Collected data
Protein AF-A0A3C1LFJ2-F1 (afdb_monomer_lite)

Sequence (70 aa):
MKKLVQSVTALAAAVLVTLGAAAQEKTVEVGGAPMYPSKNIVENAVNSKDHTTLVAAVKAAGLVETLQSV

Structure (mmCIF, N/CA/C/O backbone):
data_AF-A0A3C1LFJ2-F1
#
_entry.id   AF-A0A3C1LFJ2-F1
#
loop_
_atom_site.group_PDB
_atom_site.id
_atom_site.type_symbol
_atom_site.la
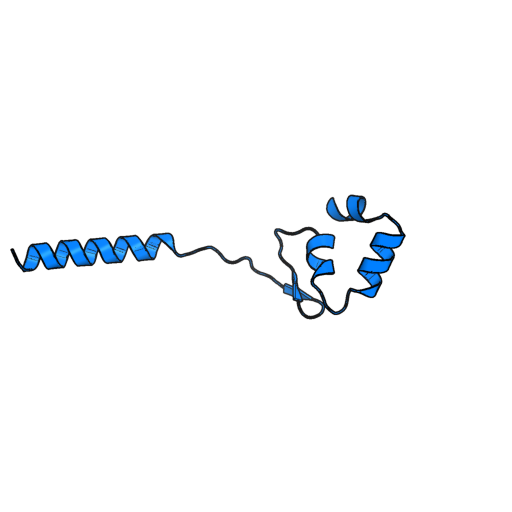bel_atom_id
_atom_site.label_alt_id
_atom_site.label_comp_id
_atom_site.label_asym_id
_atom_site.label_entity_id
_atom_site.label_seq_id
_atom_site.pdbx_PDB_ins_code
_atom_site.Cartn_x
_atom_site.Cartn_y
_atom_site.Cartn_z
_atom_site.occupancy
_atom_site.B_iso_or_equiv
_atom_site.auth_seq_id
_atom_site.auth_comp_id
_atom_site.auth_asym_id
_atom_site.auth_atom_id
_atom_site.pdbx_PDB_model_num
ATOM 1 N N . MET A 1 1 ? 25.642 13.087 -51.656 1.00 58.91 1 MET A N 1
ATOM 2 C CA . MET A 1 1 ? 24.372 13.557 -51.050 1.00 58.91 1 MET A CA 1
ATOM 3 C C . MET A 1 1 ? 23.552 12.423 -50.434 1.00 58.91 1 MET A C 1
ATOM 5 O O . MET A 1 1 ? 23.303 12.486 -49.243 1.00 58.91 1 MET A O 1
ATOM 9 N N . LYS A 1 2 ? 23.220 11.345 -51.166 1.00 51.31 2 LYS A N 1
ATOM 10 C CA . LYS A 1 2 ? 22.454 10.194 -50.625 1.00 51.31 2 LYS A CA 1
ATOM 11 C C . LYS A 1 2 ? 23.099 9.525 -49.394 1.00 51.31 2 LYS A C 1
ATOM 13 O O . LYS A 1 2 ? 22.418 9.295 -48.406 1.00 51.31 2 LYS A O 1
ATOM 18 N N . LYS A 1 3 ? 24.427 9.336 -49.409 1.00 52.84 3 LYS A N 1
ATOM 19 C CA . LYS A 1 3 ? 25.181 8.775 -48.270 1.00 52.84 3 LYS A CA 1
ATOM 20 C C . LYS A 1 3 ? 25.169 9.671 -47.022 1.00 52.84 3 LYS A C 1
ATOM 22 O O . LYS A 1 3 ? 25.132 9.154 -45.921 1.00 52.84 3 LYS A O 1
ATOM 27 N N . LEU A 1 4 ? 25.132 10.996 -47.196 1.00 59.03 4 LEU A N 1
ATOM 28 C CA . LEU A 1 4 ? 25.106 11.963 -46.090 1.00 59.03 4 LEU A CA 1
ATOM 29 C C . LEU A 1 4 ? 23.728 11.996 -45.407 1.00 59.03 4 LEU A C 1
ATOM 31 O O . LEU A 1 4 ? 23.645 12.024 -44.186 1.00 59.03 4 LEU A O 1
ATOM 35 N N . VAL A 1 5 ? 22.647 11.901 -46.190 1.00 60.91 5 VAL A N 1
ATOM 36 C CA . VAL A 1 5 ? 21.267 11.814 -45.675 1.00 60.91 5 VAL A CA 1
ATOM 37 C C . VAL A 1 5 ? 21.042 10.515 -44.889 1.00 60.91 5 VAL A C 1
ATOM 39 O O . VAL A 1 5 ? 20.402 10.545 -43.840 1.00 60.91 5 VAL A O 1
ATOM 42 N N . GLN A 1 6 ? 21.618 9.393 -45.343 1.00 59.03 6 GLN A N 1
ATOM 43 C CA . GLN A 1 6 ? 21.571 8.102 -44.638 1.00 59.03 6 GLN A CA 1
ATOM 44 C C . GLN A 1 6 ? 22.355 8.119 -43.313 1.00 59.03 6 GLN A C 1
ATOM 46 O O . GLN A 1 6 ? 21.911 7.538 -42.327 1.00 59.03 6 GLN A O 1
ATOM 51 N N . SER A 1 7 ? 23.495 8.815 -43.256 1.00 59.09 7 SER A N 1
ATOM 52 C CA . SER A 1 7 ? 24.281 8.955 -42.021 1.00 59.09 7 SER A CA 1
ATOM 53 C C . SER A 1 7 ? 23.593 9.842 -40.978 1.00 59.09 7 SER A C 1
ATOM 55 O O . SER A 1 7 ? 23.624 9.524 -39.792 1.00 59.09 7 SER A O 1
ATOM 57 N N . VAL A 1 8 ? 22.927 10.920 -41.405 1.00 60.31 8 VAL A N 1
ATOM 58 C CA . VAL A 1 8 ? 22.190 11.823 -40.501 1.00 60.31 8 VAL A CA 1
ATOM 59 C C . VAL A 1 8 ? 20.935 11.148 -39.932 1.00 60.31 8 VAL A C 1
ATOM 61 O O . VAL A 1 8 ? 20.632 11.310 -38.753 1.00 60.31 8 VAL A O 1
ATOM 64 N N . THR A 1 9 ? 20.239 10.329 -40.727 1.00 59.56 9 THR A N 1
ATOM 65 C CA . THR A 1 9 ? 19.077 9.554 -40.248 1.00 59.56 9 THR A CA 1
ATOM 66 C C . THR A 1 9 ? 19.471 8.421 -39.295 1.00 59.56 9 THR A C 1
ATOM 68 O O . THR A 1 9 ? 18.780 8.207 -38.301 1.00 59.56 9 THR A O 1
ATOM 71 N N . ALA A 1 10 ? 20.604 7.748 -39.521 1.00 59.31 10 ALA A N 1
ATOM 72 C CA . ALA A 1 10 ? 21.120 6.734 -38.595 1.00 59.31 10 ALA A CA 1
ATOM 73 C C . ALA A 1 10 ? 21.560 7.329 -37.243 1.00 59.31 10 ALA A C 1
ATOM 75 O O . ALA A 1 10 ? 21.330 6.722 -36.197 1.00 59.31 10 ALA A O 1
ATOM 76 N N . LEU A 1 11 ? 22.140 8.536 -37.246 1.00 57.88 11 LEU A N 1
ATOM 77 C CA . LEU A 1 11 ? 22.546 9.222 -36.017 1.00 57.88 11 LEU A CA 1
ATOM 78 C C . LEU A 1 11 ? 21.337 9.725 -35.208 1.00 57.88 11 LEU A C 1
ATOM 80 O O . LEU A 1 11 ? 21.335 9.622 -33.985 1.00 57.88 11 LEU A O 1
ATOM 84 N N . ALA A 1 12 ? 20.278 10.191 -35.879 1.00 58.66 12 ALA A N 1
ATOM 85 C CA . ALA A 1 12 ? 19.029 10.584 -35.223 1.00 58.66 12 ALA A CA 1
ATOM 86 C C . ALA A 1 12 ? 18.304 9.395 -34.560 1.00 58.66 12 ALA A C 1
ATOM 88 O O . ALA A 1 12 ? 17.736 9.545 -33.480 1.00 58.66 12 ALA A O 1
ATOM 89 N N . ALA A 1 13 ? 18.369 8.200 -35.160 1.00 57.72 13 ALA A N 1
ATOM 90 C CA . ALA A 1 13 ? 17.793 6.987 -34.578 1.00 57.72 13 ALA A CA 1
ATOM 91 C C . ALA A 1 13 ? 18.554 6.501 -33.328 1.00 57.72 13 ALA A C 1
ATOM 93 O O . ALA A 1 13 ? 17.934 6.001 -32.392 1.00 57.72 13 ALA A O 1
ATOM 94 N N . ALA A 1 14 ? 19.878 6.687 -33.270 1.00 57.03 14 ALA A N 1
ATOM 95 C CA . ALA A 1 14 ? 20.694 6.276 -32.123 1.00 57.03 14 ALA A CA 1
ATOM 96 C C . ALA A 1 14 ? 20.470 7.143 -30.867 1.00 57.03 14 ALA A C 1
ATOM 98 O O . ALA A 1 14 ? 20.563 6.636 -29.751 1.00 57.03 14 ALA A O 1
ATOM 99 N N . VAL A 1 15 ? 20.123 8.426 -31.032 1.00 58.50 15 VAL A N 1
ATOM 100 C CA . VAL A 1 15 ? 19.834 9.341 -29.908 1.00 58.50 15 VAL A CA 1
ATOM 101 C C . VAL A 1 15 ? 18.500 9.012 -29.223 1.00 58.50 15 VAL A C 1
ATOM 103 O O . VAL A 1 15 ? 18.353 9.236 -28.027 1.00 58.50 15 VAL A O 1
ATOM 106 N N . LEU A 1 16 ? 17.538 8.422 -29.938 1.00 57.56 16 LEU A N 1
ATOM 107 C CA . LEU A 1 16 ? 16.239 8.040 -29.366 1.00 57.56 16 LEU A CA 1
ATOM 108 C C . LEU A 1 16 ? 16.324 6.810 -28.444 1.00 57.56 16 LEU A C 1
ATOM 110 O O . LEU A 1 16 ? 15.494 6.662 -27.551 1.00 57.56 16 LEU A O 1
ATOM 114 N N . VAL A 1 17 ? 17.328 5.945 -28.621 1.00 58.34 17 VAL A N 1
ATOM 115 C CA . VAL A 1 17 ? 17.472 4.702 -27.838 1.00 58.34 17 VAL A CA 1
ATOM 116 C C . VAL A 1 17 ? 18.123 4.952 -26.470 1.00 58.34 17 VAL A C 1
ATOM 118 O O . VAL A 1 17 ? 17.845 4.226 -25.518 1.00 58.34 17 VAL A O 1
ATOM 121 N N . THR A 1 18 ? 18.940 5.998 -26.320 1.00 56.56 18 THR A N 1
ATOM 122 C CA . THR A 1 18 ? 19.646 6.291 -25.056 1.00 56.56 18 THR A CA 1
ATOM 123 C C . THR A 1 18 ? 18.789 7.009 -24.010 1.00 56.56 18 THR A C 1
ATOM 125 O O . THR A 1 18 ? 19.163 7.037 -22.841 1.00 56.56 18 THR A O 1
ATOM 128 N N . LEU A 1 19 ? 17.624 7.542 -24.389 1.00 59.03 19 LEU A N 1
ATOM 129 C CA . LEU A 1 19 ? 16.692 8.229 -23.481 1.00 59.03 19 LEU A CA 1
ATOM 130 C C . LEU A 1 19 ? 15.715 7.277 -22.761 1.00 59.03 19 LEU A C 1
ATOM 132 O O . LEU A 1 19 ? 14.972 7.718 -21.889 1.00 59.03 19 LEU A O 1
ATOM 136 N N . GLY A 1 20 ? 15.679 5.990 -23.131 1.00 56.69 20 GLY A N 1
ATOM 137 C CA . GLY A 1 20 ? 14.574 5.086 -22.780 1.00 56.69 20 GLY A CA 1
ATOM 138 C C . GLY A 1 20 ? 14.831 4.050 -21.682 1.00 56.69 20 GLY A C 1
ATOM 139 O O . GLY A 1 20 ? 13.907 3.324 -21.325 1.00 56.69 20 GLY A O 1
ATOM 140 N N . ALA A 1 21 ? 16.044 3.938 -21.138 1.00 60.31 21 ALA A N 1
ATOM 141 C CA . ALA A 1 21 ? 16.328 2.954 -20.091 1.00 60.31 21 ALA A CA 1
ATOM 142 C C . ALA A 1 21 ? 15.954 3.505 -18.701 1.00 60.31 21 ALA A C 1
ATOM 144 O O . ALA A 1 21 ? 16.822 3.858 -17.905 1.00 60.31 21 ALA A O 1
ATOM 145 N N . ALA A 1 22 ? 14.654 3.603 -18.410 1.00 66.25 22 ALA A N 1
ATOM 146 C CA . ALA A 1 22 ? 14.184 3.843 -17.049 1.00 66.25 22 ALA A CA 1
ATOM 147 C C . ALA A 1 22 ? 14.561 2.631 -16.178 1.00 66.25 22 ALA A C 1
ATOM 149 O O . ALA A 1 22 ? 14.122 1.510 -16.437 1.00 66.25 22 ALA A O 1
ATOM 150 N N . ALA A 1 23 ? 15.412 2.841 -15.173 1.00 73.31 23 ALA A N 1
ATOM 151 C CA . ALA A 1 23 ? 15.799 1.794 -14.236 1.00 73.31 23 ALA A CA 1
ATOM 152 C C . ALA A 1 23 ? 14.567 1.343 -13.437 1.00 73.31 23 ALA A C 1
ATOM 154 O O . ALA A 1 23 ? 14.009 2.112 -12.658 1.00 73.31 23 ALA A O 1
ATOM 155 N N . GLN A 1 24 ? 14.125 0.105 -13.653 1.00 78.50 24 GLN A N 1
ATOM 156 C CA . GLN A 1 24 ? 12.999 -0.470 -12.925 1.00 78.50 24 GLN A CA 1
ATOM 157 C C . GLN A 1 24 ? 13.466 -0.935 -11.539 1.00 78.50 24 GLN A C 1
ATOM 159 O O . GLN A 1 24 ? 14.508 -1.582 -11.414 1.00 78.50 24 GLN A O 1
ATOM 164 N N . GLU A 1 25 ? 12.707 -0.607 -10.494 1.00 88.56 25 GLU A N 1
ATOM 165 C CA . GLU A 1 25 ? 13.024 -1.046 -9.134 1.00 88.56 25 GLU A CA 1
ATOM 166 C C . GLU A 1 25 ? 12.942 -2.571 -9.010 1.00 88.56 25 GLU A C 1
ATOM 168 O O . GLU A 1 25 ? 12.050 -3.216 -9.567 1.00 88.56 25 GLU A O 1
ATOM 173 N N . LYS A 1 26 ? 13.859 -3.157 -8.234 1.00 92.00 26 LYS A N 1
ATOM 174 C CA . LYS A 1 26 ? 13.791 -4.575 -7.883 1.00 92.00 26 LYS A CA 1
ATOM 175 C C . LYS A 1 26 ? 12.734 -4.765 -6.794 1.00 92.00 26 LYS A C 1
ATOM 177 O O . LYS A 1 26 ? 13.006 -4.514 -5.623 1.00 92.00 26 LYS A O 1
ATOM 182 N N . THR A 1 27 ? 11.550 -5.214 -7.189 1.00 94.00 27 THR A N 1
ATOM 183 C CA . THR A 1 27 ? 10.424 -5.463 -6.283 1.00 94.00 27 THR A CA 1
ATOM 184 C C . THR A 1 27 ? 10.403 -6.903 -5.772 1.00 94.00 27 THR A C 1
ATOM 186 O O . THR A 1 27 ? 11.029 -7.804 -6.340 1.00 94.00 27 THR A O 1
ATOM 189 N N . VAL A 1 28 ? 9.673 -7.119 -4.679 1.00 93.62 28 VAL A N 1
ATOM 190 C CA . VAL A 1 28 ? 9.299 -8.452 -4.185 1.00 93.62 28 VAL A CA 1
ATOM 191 C C . VAL A 1 28 ? 7.784 -8.592 -4.224 1.00 93.62 28 VAL A C 1
ATOM 193 O O . VAL A 1 28 ? 7.075 -7.631 -3.949 1.00 93.62 28 VAL A O 1
ATOM 196 N N . GLU A 1 29 ? 7.278 -9.774 -4.558 1.00 94.06 29 GLU A N 1
ATOM 197 C CA . GLU A 1 29 ? 5.839 -10.047 -4.515 1.00 94.06 29 GLU A CA 1
ATOM 198 C C . GLU A 1 29 ? 5.436 -10.460 -3.099 1.00 94.06 29 GLU A C 1
ATOM 200 O O . GLU A 1 29 ? 5.950 -11.446 -2.565 1.00 94.06 29 GLU A O 1
ATOM 205 N N . VAL A 1 30 ? 4.508 -9.722 -2.489 1.00 90.56 30 VAL A N 1
ATOM 206 C CA . VAL A 1 30 ? 3.955 -10.04
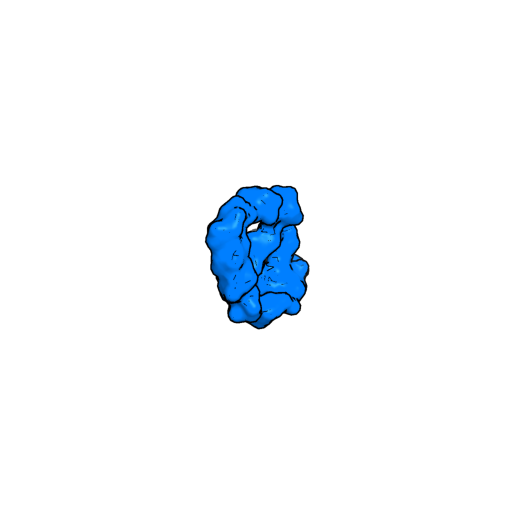8 -1.169 1.00 90.56 30 VAL A CA 1
ATOM 207 C C . VAL A 1 30 ? 2.446 -9.852 -1.210 1.00 90.56 30 VAL A C 1
ATOM 209 O O . VAL A 1 30 ? 1.939 -8.797 -1.586 1.00 90.56 30 VAL A O 1
ATOM 212 N N . GLY A 1 31 ? 1.704 -10.89
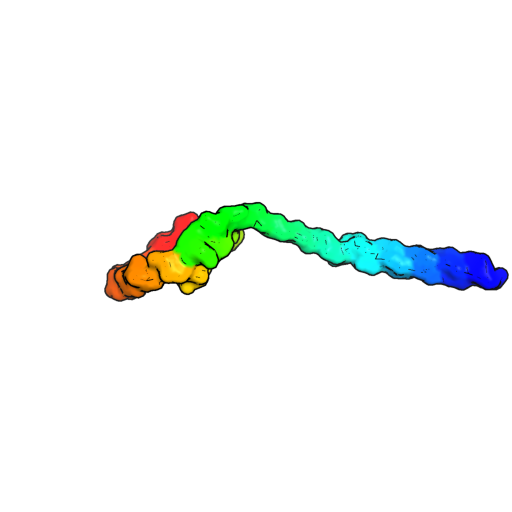3 -0.838 1.00 86.81 31 GLY A N 1
ATOM 213 C CA . GLY A 1 31 ? 0.244 -10.854 -0.828 1.00 86.81 31 GLY A CA 1
ATOM 214 C C . GLY A 1 31 ? -0.383 -10.515 -2.187 1.00 86.81 31 GLY A C 1
ATOM 215 O O . GLY A 1 31 ? -1.315 -9.709 -2.271 1.00 86.81 31 GLY A O 1
ATOM 216 N N . GLY A 1 32 ? 0.207 -11.050 -3.262 1.00 89.75 32 GLY A N 1
ATOM 217 C CA . GLY A 1 32 ? -0.272 -10.908 -4.639 1.00 89.75 32 GLY A CA 1
ATOM 218 C C . GLY A 1 32 ? -0.078 -9.530 -5.280 1.00 89.75 32 GLY A C 1
ATOM 219 O O . GLY A 1 32 ? -0.753 -9.250 -6.273 1.00 89.75 32 GLY A O 1
ATOM 220 N N . ALA A 1 33 ? 0.779 -8.676 -4.710 1.00 92.94 33 ALA A N 1
ATOM 221 C CA . ALA A 1 33 ? 1.173 -7.400 -5.297 1.00 92.94 33 ALA A CA 1
ATOM 222 C C . ALA A 1 33 ? 2.679 -7.120 -5.094 1.00 92.94 33 ALA A C 1
ATOM 224 O O . ALA A 1 33 ? 3.251 -7.541 -4.079 1.00 92.94 33 ALA A O 1
ATOM 225 N N . PRO A 1 34 ? 3.313 -6.355 -6.000 1.00 94.75 34 PRO A N 1
ATOM 226 C CA . PRO A 1 34 ? 4.699 -5.938 -5.846 1.00 94.75 34 PRO A CA 1
ATOM 227 C C . PRO A 1 34 ? 4.851 -4.922 -4.711 1.00 94.75 34 PRO A C 1
ATOM 229 O O . PRO A 1 34 ? 4.122 -3.930 -4.639 1.00 94.75 34 PRO A O 1
ATOM 232 N N . MET A 1 35 ? 5.856 -5.138 -3.868 1.00 94.94 35 MET A N 1
ATOM 233 C CA . MET A 1 35 ? 6.328 -4.188 -2.868 1.00 94.94 35 MET A CA 1
ATOM 234 C C . MET A 1 35 ? 7.523 -3.423 -3.437 1.00 94.94 35 MET A C 1
ATOM 236 O O . MET A 1 35 ? 8.532 -4.022 -3.829 1.00 94.94 35 MET A O 1
ATOM 240 N N . TYR A 1 36 ? 7.400 -2.101 -3.484 1.00 95.06 36 TYR A N 1
ATOM 241 C CA . TYR A 1 36 ? 8.412 -1.199 -4.019 1.00 95.06 36 TYR A CA 1
ATOM 242 C C . TYR A 1 36 ? 9.303 -0.676 -2.894 1.00 95.06 36 TYR A C 1
ATOM 244 O O . TYR A 1 36 ? 8.766 -0.126 -1.930 1.00 95.06 36 TYR A O 1
ATOM 252 N N . PRO A 1 37 ? 10.637 -0.793 -3.010 1.00 93.44 37 PRO A N 1
ATOM 253 C CA . PRO A 1 37 ? 11.567 -0.194 -2.055 1.00 93.44 37 PRO A CA 1
ATOM 254 C C . PRO A 1 37 ? 11.413 1.324 -1.891 1.00 93.44 37 PRO A C 1
ATOM 256 O O . PRO A 1 37 ? 11.730 1.848 -0.829 1.00 93.44 37 PRO A O 1
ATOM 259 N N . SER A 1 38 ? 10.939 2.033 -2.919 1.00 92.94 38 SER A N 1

- [What you will do] Would you retype exactly the lines above, from the line with "ATOM 65 C CA" to the line with "ATOM 88 O O", with both end lines kept and nothing more?

- [Result for this exercise]
ATOM 65 C CA . THR A 1 9 ? 19.077 9.554 -40.248 1.00 59.56 9 THR A CA 1
ATOM 66 C C . THR A 1 9 ? 19.471 8.421 -39.295 1.00 59.56 9 THR A C 1
ATOM 68 O O . THR A 1 9 ? 18.780 8.207 -38.301 1.00 59.56 9 THR A O 1
ATOM 71 N N . ALA A 1 10 ? 20.604 7.748 -39.521 1.00 59.31 10 ALA A N 1
ATOM 72 C CA . ALA A 1 10 ? 21.120 6.734 -38.595 1.00 59.31 10 ALA A CA 1
ATOM 73 C C . ALA A 1 10 ? 21.560 7.329 -37.243 1.00 59.31 10 ALA A C 1
ATOM 75 O O . ALA A 1 10 ? 21.330 6.722 -36.197 1.00 59.31 10 ALA A O 1
ATOM 76 N N . LEU A 1 11 ? 22.140 8.536 -37.246 1.00 57.88 11 LEU A N 1
ATOM 77 C CA . LEU A 1 11 ? 22.546 9.222 -36.017 1.00 57.88 11 LEU A CA 1
ATOM 78 C C . LEU A 1 11 ? 21.337 9.725 -35.208 1.00 57.88 11 LEU A C 1
ATOM 80 O O . LEU A 1 11 ? 21.335 9.622 -33.985 1.00 57.88 11 LEU A O 1
ATOM 84 N N . ALA A 1 12 ? 20.278 10.191 -35.879 1.00 58.66 12 ALA A N 1
ATOM 85 C CA . ALA A 1 12 ? 19.029 10.584 -35.223 1.00 58.66 12 ALA A CA 1
ATOM 86 C C . ALA A 1 12 ? 18.304 9.395 -34.560 1.00 58.66 12 ALA A C 1
ATOM 88 O O . ALA A 1 12 ? 17.736 9.545 -33.480 1.00 58.66 12 ALA A O 1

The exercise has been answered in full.